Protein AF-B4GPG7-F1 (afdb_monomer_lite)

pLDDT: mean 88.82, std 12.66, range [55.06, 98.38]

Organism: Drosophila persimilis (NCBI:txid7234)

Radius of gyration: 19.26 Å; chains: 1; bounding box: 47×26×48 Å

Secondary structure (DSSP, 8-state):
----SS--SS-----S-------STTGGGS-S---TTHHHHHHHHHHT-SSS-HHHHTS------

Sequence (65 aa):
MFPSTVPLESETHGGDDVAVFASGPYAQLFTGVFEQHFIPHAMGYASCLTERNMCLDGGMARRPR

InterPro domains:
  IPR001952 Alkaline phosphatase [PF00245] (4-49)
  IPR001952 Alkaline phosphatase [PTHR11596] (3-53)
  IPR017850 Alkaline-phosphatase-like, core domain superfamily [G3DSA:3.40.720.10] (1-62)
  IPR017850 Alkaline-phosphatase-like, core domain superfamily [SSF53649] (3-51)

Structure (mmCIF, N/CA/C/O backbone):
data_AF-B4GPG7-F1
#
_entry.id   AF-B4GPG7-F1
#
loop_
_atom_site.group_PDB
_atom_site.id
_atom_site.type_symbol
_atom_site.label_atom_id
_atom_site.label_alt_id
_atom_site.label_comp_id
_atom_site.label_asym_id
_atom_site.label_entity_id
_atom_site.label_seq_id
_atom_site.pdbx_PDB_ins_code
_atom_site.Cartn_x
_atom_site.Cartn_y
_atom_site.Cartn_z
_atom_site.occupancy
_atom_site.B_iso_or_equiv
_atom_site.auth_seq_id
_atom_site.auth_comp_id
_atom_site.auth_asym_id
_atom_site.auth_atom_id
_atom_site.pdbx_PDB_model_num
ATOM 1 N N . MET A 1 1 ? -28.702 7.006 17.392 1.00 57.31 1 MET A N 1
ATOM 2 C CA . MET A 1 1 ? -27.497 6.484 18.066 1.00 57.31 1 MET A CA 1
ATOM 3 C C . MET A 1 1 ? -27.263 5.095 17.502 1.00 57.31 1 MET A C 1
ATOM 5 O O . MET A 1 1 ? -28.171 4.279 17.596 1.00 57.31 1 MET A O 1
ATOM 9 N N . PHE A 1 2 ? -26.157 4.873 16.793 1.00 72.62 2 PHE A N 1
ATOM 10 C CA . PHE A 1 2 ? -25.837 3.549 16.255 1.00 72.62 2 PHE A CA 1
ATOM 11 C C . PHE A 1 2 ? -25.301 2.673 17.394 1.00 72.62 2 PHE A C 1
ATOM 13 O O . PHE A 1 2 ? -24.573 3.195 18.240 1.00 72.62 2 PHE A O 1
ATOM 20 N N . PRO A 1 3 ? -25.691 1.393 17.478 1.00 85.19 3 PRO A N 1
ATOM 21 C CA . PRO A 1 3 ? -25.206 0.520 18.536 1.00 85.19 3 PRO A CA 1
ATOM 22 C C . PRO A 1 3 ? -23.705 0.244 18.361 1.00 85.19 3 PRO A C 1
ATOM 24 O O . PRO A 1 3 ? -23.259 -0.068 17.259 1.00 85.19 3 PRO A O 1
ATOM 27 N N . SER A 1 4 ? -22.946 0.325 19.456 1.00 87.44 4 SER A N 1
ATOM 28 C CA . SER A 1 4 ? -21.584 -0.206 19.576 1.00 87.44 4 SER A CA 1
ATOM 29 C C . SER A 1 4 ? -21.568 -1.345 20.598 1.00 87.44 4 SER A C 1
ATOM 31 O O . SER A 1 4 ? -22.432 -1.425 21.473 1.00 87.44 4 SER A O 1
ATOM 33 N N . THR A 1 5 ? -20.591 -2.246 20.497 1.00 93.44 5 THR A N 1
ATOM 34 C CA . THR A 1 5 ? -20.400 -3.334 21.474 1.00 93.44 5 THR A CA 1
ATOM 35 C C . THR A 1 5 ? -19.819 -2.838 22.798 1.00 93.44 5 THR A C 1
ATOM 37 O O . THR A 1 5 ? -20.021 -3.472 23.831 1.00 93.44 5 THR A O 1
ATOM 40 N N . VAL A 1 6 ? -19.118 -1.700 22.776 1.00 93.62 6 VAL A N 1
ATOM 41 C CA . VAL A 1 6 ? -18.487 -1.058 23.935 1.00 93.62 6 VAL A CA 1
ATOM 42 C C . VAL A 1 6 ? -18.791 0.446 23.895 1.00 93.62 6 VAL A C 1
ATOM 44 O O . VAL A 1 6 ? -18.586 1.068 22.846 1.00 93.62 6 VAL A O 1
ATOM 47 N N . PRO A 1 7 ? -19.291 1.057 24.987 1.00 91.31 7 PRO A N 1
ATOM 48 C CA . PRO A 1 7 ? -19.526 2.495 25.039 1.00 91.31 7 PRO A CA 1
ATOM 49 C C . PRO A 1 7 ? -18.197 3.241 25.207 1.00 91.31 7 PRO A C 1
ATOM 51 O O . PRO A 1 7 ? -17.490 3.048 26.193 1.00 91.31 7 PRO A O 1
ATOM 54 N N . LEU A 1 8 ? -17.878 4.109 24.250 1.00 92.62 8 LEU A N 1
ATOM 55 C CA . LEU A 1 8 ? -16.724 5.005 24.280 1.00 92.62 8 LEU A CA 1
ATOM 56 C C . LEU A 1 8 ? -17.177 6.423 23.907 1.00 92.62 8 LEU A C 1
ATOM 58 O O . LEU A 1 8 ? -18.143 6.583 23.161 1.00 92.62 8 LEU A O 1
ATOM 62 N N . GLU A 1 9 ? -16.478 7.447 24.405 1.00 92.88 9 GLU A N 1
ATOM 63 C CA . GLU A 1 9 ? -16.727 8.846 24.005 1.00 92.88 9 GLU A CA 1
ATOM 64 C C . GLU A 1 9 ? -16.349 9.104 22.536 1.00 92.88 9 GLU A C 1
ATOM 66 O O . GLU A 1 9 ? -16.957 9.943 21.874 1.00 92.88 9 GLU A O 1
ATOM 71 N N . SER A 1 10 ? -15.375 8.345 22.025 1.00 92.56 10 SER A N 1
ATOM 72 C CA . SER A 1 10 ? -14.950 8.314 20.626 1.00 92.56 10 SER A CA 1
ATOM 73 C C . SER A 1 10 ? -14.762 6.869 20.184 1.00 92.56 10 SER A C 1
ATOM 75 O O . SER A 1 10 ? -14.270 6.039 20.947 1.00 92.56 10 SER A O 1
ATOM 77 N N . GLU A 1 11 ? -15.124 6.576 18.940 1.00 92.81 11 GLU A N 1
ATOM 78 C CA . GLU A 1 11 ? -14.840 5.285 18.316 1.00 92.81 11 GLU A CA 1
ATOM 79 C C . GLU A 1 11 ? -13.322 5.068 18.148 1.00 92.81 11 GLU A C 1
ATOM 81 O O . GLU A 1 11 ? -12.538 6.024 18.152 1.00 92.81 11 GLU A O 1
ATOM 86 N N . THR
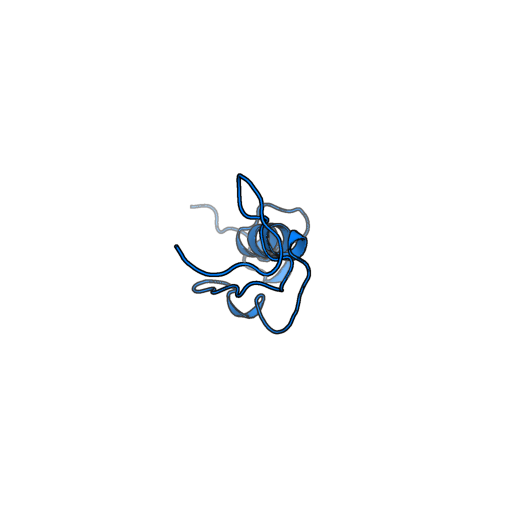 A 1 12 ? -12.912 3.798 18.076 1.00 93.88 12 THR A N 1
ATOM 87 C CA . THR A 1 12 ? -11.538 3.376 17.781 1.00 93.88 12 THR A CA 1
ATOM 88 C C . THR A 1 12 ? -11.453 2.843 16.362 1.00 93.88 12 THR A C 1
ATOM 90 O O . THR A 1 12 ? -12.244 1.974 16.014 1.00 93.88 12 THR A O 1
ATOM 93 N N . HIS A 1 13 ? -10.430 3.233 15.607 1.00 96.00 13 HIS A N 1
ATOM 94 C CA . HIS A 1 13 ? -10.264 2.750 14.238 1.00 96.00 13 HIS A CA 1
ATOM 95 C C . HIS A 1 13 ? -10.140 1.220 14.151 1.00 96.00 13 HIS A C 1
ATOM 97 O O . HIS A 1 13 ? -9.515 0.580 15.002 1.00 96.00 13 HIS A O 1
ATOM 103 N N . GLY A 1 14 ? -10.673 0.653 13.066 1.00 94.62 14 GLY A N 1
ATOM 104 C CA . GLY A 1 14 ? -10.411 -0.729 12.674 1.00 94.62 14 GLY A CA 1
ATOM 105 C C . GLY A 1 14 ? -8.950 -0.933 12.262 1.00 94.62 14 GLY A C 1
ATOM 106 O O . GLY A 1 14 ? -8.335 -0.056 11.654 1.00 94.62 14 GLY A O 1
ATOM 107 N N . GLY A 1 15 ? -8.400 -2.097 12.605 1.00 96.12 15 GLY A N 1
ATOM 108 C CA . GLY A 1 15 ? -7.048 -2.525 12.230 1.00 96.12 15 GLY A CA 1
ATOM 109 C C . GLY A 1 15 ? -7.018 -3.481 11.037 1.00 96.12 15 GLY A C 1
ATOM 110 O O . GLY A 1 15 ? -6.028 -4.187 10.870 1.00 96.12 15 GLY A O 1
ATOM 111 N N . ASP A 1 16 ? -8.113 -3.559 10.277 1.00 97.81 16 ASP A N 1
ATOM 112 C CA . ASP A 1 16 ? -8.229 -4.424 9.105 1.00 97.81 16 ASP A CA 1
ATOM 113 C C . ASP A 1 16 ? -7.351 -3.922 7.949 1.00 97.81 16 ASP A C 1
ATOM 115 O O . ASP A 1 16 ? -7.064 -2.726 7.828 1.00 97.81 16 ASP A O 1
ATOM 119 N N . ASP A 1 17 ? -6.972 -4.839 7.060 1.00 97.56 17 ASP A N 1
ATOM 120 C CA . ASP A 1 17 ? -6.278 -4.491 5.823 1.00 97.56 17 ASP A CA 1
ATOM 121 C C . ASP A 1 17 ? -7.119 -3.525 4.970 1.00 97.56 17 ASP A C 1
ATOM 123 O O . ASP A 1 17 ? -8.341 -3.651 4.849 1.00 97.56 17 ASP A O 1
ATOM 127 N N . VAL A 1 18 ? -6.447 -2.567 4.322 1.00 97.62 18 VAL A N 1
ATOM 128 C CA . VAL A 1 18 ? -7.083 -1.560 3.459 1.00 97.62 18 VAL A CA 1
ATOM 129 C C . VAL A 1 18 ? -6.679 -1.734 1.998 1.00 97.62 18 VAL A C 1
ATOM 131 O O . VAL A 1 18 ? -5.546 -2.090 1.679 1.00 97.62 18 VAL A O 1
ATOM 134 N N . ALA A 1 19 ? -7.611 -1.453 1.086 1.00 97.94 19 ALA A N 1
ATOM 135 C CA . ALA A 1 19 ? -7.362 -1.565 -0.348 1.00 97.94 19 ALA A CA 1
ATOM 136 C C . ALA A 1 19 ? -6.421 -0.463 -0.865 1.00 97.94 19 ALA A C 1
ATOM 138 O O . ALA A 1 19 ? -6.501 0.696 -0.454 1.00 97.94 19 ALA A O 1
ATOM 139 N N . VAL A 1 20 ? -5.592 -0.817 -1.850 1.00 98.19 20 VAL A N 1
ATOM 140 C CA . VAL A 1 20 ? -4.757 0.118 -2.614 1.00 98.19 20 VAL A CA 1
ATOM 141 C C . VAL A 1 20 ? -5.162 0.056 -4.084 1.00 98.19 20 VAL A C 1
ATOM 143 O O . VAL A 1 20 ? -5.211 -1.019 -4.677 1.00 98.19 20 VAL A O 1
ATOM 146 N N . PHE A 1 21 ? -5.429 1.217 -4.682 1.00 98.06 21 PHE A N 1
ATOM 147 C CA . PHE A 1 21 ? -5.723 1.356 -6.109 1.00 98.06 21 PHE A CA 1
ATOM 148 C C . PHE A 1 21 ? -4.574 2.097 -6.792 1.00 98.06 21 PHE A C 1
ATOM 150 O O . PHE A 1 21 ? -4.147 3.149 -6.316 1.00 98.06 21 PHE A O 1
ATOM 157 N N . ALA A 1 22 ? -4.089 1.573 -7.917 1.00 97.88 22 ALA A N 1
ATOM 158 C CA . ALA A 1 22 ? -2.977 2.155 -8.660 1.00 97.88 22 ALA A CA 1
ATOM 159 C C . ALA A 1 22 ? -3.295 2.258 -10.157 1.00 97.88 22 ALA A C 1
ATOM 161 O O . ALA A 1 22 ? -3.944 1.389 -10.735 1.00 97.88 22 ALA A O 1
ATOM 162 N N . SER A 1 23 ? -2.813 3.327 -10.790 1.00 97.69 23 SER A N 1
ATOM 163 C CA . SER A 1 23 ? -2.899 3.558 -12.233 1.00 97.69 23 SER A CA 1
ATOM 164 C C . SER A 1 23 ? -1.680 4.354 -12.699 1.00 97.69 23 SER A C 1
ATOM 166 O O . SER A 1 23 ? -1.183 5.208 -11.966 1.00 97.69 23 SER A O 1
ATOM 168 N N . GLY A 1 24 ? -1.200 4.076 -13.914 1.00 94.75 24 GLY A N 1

= = = = =

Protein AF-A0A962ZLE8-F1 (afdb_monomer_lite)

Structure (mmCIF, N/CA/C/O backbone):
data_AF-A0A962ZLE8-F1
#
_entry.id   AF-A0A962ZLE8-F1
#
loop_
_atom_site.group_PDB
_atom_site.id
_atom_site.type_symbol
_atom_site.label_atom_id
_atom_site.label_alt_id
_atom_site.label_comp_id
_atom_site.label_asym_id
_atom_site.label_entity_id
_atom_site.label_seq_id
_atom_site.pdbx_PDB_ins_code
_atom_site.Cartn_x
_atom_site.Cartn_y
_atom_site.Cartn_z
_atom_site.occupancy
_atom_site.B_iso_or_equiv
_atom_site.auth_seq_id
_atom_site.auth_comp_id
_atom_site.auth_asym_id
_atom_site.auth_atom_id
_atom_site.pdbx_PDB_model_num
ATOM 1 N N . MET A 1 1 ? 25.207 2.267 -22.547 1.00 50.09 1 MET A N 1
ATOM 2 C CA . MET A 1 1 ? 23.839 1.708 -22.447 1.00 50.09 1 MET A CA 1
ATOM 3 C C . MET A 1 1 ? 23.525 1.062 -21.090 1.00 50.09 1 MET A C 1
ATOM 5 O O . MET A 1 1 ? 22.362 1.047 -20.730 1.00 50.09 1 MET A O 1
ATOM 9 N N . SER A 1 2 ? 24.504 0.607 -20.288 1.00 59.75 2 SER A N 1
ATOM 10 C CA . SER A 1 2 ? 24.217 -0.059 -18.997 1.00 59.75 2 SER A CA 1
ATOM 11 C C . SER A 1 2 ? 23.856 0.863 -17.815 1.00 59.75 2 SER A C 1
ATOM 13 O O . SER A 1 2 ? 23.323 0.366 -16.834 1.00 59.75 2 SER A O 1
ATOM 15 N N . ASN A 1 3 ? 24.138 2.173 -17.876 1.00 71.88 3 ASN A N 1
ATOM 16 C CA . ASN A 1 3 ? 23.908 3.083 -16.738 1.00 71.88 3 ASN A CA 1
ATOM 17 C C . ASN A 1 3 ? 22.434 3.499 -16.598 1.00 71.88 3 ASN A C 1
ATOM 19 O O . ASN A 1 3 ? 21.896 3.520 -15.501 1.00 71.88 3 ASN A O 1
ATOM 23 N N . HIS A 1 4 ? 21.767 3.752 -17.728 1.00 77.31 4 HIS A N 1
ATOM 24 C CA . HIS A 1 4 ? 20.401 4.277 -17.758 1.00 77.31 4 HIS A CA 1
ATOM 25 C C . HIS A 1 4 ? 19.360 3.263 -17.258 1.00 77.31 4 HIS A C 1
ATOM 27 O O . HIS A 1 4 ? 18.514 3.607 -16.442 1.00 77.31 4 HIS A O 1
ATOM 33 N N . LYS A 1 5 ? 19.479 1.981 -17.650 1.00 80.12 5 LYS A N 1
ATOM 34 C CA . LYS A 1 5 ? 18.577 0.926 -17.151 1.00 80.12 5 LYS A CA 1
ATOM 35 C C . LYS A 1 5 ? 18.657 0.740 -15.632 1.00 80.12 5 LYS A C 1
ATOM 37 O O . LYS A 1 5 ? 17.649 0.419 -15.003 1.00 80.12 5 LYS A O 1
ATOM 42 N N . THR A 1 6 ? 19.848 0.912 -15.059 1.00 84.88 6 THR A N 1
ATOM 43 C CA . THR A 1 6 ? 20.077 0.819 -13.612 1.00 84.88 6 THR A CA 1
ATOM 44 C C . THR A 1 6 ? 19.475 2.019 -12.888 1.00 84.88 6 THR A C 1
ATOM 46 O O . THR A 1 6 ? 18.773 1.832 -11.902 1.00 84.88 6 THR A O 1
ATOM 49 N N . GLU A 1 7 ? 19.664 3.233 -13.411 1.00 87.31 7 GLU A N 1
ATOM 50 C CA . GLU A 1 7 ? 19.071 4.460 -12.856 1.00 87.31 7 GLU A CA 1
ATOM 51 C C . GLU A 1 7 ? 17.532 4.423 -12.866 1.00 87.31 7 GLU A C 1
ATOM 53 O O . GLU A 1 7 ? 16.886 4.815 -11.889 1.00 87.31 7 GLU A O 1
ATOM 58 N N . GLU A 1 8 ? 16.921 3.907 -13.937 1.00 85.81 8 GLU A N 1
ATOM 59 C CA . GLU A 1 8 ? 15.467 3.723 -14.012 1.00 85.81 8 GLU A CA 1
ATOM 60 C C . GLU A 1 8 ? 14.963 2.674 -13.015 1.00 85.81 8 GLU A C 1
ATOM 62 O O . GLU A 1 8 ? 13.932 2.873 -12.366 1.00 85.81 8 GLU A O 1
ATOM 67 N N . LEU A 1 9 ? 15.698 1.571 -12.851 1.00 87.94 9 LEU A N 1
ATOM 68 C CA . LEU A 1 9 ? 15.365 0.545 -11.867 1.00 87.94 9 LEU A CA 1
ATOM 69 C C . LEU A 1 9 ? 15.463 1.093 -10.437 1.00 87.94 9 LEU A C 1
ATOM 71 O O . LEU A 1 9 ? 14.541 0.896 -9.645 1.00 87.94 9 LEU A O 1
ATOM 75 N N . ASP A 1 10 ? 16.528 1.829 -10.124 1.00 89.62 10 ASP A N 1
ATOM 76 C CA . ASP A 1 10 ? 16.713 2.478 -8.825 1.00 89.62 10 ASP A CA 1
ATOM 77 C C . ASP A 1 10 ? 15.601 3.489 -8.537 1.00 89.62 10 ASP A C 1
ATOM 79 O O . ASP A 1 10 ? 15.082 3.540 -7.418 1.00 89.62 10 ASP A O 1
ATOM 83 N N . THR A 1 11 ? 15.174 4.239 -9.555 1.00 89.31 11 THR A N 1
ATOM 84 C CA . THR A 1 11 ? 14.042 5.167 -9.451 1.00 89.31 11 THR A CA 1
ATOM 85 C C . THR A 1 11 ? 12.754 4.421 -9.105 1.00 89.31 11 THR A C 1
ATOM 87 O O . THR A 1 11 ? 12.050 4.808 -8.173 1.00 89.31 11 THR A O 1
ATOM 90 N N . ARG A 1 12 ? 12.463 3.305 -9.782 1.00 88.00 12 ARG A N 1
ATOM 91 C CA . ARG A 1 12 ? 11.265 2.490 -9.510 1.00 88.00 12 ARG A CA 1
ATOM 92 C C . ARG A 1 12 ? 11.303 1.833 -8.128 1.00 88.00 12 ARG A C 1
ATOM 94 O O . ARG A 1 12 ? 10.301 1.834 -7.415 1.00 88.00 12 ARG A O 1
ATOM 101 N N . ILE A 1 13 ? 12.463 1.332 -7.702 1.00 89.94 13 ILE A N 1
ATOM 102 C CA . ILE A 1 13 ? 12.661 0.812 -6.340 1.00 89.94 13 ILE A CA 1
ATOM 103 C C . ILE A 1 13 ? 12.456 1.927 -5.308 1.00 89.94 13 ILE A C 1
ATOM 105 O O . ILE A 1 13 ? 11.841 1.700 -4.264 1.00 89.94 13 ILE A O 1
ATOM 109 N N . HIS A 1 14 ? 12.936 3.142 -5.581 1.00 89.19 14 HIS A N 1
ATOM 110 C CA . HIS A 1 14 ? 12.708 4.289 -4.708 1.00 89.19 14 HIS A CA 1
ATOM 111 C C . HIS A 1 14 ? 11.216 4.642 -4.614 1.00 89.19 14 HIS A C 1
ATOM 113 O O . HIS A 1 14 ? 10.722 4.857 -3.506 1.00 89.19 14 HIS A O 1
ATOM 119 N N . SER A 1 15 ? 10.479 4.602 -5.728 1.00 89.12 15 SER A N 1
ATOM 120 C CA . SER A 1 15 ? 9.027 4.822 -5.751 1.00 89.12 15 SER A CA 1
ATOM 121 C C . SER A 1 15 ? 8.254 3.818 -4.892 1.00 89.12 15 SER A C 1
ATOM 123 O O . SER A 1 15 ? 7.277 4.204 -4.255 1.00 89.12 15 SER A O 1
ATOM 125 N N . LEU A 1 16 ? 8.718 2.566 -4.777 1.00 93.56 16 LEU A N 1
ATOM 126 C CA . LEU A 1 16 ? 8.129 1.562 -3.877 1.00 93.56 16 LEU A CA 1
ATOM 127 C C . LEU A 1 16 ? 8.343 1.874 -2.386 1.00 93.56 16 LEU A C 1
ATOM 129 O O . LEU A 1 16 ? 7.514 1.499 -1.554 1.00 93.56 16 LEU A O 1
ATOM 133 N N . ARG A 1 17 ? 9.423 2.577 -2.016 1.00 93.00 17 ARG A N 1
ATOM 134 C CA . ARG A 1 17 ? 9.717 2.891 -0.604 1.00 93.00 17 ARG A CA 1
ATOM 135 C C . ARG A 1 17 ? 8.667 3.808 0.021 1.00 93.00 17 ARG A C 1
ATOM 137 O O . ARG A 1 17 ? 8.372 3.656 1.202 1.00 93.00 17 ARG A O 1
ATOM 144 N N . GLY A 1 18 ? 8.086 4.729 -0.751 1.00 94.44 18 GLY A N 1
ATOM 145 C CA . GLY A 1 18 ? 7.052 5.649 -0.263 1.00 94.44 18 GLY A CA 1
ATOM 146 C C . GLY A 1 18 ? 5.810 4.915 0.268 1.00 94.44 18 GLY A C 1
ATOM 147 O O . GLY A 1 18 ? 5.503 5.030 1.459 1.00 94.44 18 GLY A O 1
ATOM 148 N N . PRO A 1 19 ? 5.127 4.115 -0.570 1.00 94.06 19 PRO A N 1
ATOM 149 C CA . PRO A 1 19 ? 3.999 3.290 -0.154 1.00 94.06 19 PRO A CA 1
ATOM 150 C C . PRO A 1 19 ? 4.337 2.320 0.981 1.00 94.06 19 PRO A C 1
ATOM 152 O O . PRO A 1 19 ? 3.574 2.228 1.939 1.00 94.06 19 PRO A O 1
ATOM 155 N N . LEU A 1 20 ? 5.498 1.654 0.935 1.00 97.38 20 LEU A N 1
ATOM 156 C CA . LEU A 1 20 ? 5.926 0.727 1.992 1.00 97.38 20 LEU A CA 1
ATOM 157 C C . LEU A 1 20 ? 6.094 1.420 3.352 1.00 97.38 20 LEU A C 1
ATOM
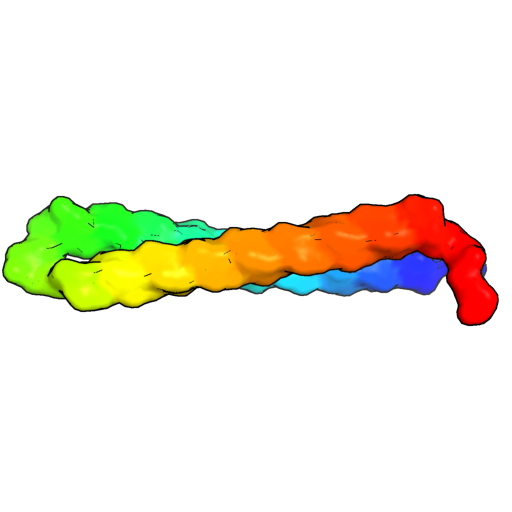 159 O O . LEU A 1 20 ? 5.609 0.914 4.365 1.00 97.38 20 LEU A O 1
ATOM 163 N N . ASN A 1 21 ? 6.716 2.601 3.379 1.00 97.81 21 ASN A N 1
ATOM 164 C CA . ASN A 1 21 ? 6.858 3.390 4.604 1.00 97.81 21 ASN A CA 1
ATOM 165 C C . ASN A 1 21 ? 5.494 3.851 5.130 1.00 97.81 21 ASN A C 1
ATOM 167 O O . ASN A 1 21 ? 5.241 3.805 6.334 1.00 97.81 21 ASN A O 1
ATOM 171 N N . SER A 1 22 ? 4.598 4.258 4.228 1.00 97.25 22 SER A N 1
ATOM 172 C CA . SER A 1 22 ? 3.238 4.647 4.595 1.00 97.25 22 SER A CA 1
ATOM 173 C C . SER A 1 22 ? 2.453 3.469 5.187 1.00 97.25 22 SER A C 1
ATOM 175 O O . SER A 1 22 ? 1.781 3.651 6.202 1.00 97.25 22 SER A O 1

= = = = =

(INSTRUCTIONS FOR THE TASK): Extract the lines of the preceding material that run from the line with "ATOM 87 O O" through the line with "ATOM 102 C CA", inclusive, reproducing them exactly and adding nothing.

(OUTPUT FOR THIS EXERCISE):
ATOM 87 O O . THR A 1 11 ? 12.050 4.808 -8.173 1.00 89.31 11 THR A O 1
ATOM 90 N N . ARG A 1 12 ? 12.463 3.305 -9.782 1.00 88.00 12 ARG A N 1
ATOM 91 C CA . ARG A 1 12 ? 11.265 2.490 -9.510 1.00 88.00 12 ARG A CA 1
ATOM 92 C C . ARG A 1 12 ? 11.303 1.833 -8.128 1.00 88.00 12 ARG A C 1
ATOM 94 O O . ARG A 1 12 ? 10.301 1.834 -7.415 1.00 88.00 12 ARG A O 1
ATOM 101 N N . ILE A 1 13 ? 12.463 1.332 -7.702 1.00 89.94 13 ILE A N 1
ATOM 102 C CA . ILE A 1 13 ? 12.661 0.812 -6.340 1.00 89.94 13 ILE A CA 1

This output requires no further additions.